• _WHAT TO WORK ON_:
Give back exactly the lines of the material below that start at the line containing "ATOM 14 C CA" and end at the line containing "ATOM 20 C CA", and no others.

• _TASK INPUT_:
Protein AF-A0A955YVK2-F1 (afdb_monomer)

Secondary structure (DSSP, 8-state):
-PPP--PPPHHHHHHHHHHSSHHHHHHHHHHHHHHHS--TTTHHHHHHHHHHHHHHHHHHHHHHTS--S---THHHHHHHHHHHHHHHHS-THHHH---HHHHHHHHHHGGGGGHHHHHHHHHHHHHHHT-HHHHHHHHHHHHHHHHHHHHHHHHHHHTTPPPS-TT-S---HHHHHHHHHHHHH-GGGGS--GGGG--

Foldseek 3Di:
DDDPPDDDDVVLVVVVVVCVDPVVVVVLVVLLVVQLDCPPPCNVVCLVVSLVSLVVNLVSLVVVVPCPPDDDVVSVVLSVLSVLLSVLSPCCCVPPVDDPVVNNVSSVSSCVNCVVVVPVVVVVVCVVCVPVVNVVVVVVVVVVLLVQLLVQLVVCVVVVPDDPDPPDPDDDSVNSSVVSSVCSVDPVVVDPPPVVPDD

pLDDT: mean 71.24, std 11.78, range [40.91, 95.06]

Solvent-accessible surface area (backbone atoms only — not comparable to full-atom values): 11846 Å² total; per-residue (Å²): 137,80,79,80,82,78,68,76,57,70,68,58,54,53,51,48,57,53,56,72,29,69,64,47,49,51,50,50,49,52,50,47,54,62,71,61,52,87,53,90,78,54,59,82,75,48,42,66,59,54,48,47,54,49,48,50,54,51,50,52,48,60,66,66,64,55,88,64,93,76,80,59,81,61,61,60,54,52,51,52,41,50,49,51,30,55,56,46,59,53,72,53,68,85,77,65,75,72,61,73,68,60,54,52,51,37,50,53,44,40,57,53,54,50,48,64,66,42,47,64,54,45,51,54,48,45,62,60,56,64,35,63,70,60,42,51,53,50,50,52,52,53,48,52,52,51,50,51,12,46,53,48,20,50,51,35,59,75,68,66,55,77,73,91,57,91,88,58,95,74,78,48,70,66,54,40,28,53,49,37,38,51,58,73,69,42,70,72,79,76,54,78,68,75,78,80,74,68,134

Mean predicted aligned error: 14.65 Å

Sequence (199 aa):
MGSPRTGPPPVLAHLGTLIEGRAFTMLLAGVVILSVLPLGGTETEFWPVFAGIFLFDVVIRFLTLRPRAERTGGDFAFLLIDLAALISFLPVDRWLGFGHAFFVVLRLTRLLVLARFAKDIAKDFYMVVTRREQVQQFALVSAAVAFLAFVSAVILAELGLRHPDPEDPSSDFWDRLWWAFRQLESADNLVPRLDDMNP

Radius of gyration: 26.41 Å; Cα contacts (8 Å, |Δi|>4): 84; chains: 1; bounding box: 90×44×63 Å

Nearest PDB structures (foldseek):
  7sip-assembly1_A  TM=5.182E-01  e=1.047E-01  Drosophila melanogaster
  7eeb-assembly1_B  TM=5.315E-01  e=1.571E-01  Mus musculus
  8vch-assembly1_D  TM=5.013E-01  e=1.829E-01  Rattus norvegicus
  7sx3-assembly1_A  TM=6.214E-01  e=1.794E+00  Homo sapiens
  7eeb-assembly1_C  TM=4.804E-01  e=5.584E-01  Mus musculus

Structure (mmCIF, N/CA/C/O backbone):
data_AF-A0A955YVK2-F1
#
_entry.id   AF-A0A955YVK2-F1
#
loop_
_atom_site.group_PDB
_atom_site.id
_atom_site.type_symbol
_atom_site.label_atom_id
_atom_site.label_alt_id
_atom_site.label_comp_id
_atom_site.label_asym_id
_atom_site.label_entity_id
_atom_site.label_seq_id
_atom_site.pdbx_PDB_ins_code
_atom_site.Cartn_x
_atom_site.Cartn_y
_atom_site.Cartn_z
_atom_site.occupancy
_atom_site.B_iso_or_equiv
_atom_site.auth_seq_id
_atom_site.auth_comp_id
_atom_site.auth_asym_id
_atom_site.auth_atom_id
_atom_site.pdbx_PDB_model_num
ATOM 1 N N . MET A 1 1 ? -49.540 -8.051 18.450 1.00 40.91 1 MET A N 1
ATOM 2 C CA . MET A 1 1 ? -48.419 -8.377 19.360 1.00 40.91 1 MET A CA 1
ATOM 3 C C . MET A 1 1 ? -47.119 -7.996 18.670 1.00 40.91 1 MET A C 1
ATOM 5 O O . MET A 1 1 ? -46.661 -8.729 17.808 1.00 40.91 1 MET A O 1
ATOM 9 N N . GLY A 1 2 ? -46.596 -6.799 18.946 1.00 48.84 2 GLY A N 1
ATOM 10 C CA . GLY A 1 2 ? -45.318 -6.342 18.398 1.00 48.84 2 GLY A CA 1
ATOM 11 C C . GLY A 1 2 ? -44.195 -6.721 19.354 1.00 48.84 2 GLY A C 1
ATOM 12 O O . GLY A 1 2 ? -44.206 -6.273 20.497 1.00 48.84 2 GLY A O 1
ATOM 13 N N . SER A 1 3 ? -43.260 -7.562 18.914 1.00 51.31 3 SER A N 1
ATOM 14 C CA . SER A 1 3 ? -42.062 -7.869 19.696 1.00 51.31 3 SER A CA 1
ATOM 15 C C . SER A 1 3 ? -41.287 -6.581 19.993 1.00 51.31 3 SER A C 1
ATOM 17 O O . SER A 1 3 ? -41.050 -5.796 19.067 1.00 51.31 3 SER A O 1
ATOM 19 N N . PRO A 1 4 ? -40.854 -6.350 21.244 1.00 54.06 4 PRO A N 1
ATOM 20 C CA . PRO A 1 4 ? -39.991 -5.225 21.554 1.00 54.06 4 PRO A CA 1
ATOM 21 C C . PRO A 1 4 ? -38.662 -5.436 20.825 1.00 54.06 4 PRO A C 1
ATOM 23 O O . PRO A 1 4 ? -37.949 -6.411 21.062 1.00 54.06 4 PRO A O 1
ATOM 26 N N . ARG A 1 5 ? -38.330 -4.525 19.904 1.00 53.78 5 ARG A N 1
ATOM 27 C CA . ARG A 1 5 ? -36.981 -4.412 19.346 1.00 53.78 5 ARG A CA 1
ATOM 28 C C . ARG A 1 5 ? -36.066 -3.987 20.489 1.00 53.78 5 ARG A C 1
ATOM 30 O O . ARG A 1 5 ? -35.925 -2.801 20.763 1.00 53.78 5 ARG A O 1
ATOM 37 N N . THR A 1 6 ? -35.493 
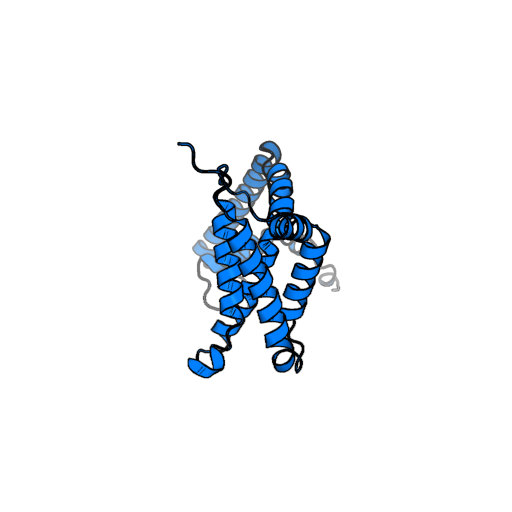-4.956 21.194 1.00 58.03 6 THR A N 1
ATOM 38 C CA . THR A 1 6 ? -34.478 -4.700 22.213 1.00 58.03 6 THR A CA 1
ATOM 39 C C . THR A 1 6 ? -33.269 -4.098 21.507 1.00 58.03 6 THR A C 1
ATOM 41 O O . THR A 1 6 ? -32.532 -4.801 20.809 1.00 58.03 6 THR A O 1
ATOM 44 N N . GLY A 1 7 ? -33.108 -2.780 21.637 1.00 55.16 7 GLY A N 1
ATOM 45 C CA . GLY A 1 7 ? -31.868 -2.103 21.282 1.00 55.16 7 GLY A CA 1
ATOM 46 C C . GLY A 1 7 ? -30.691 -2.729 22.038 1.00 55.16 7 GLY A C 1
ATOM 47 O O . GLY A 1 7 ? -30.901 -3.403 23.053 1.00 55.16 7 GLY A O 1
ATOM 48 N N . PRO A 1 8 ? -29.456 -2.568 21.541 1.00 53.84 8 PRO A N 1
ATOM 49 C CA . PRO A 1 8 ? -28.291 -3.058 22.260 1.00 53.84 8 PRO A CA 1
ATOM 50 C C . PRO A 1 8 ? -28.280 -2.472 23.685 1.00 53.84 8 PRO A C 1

• _SOLUTION TO THIS PROBLEM_:
ATOM 14 C CA . SER A 1 3 ? -42.062 -7.869 19.696 1.00 51.31 3 SER A CA 1
ATOM 15 C C . SER A 1 3 ? -41.287 -6.581 19.993 1.00 51.31 3 SER A C 1
ATOM 17 O O . SER A 1 3 ? -41.050 -5.796 19.067 1.00 51.31 3 SER A O 1
ATOM 19 N N . PRO A 1 4 ? -40.854 -6.350 21.244 1.00 54.06 4 PRO A N 1
ATOM 20 C CA . PRO A 1 4 ? -39.991 -5.225 21.554 1.00 54.06 4 PRO A CA 1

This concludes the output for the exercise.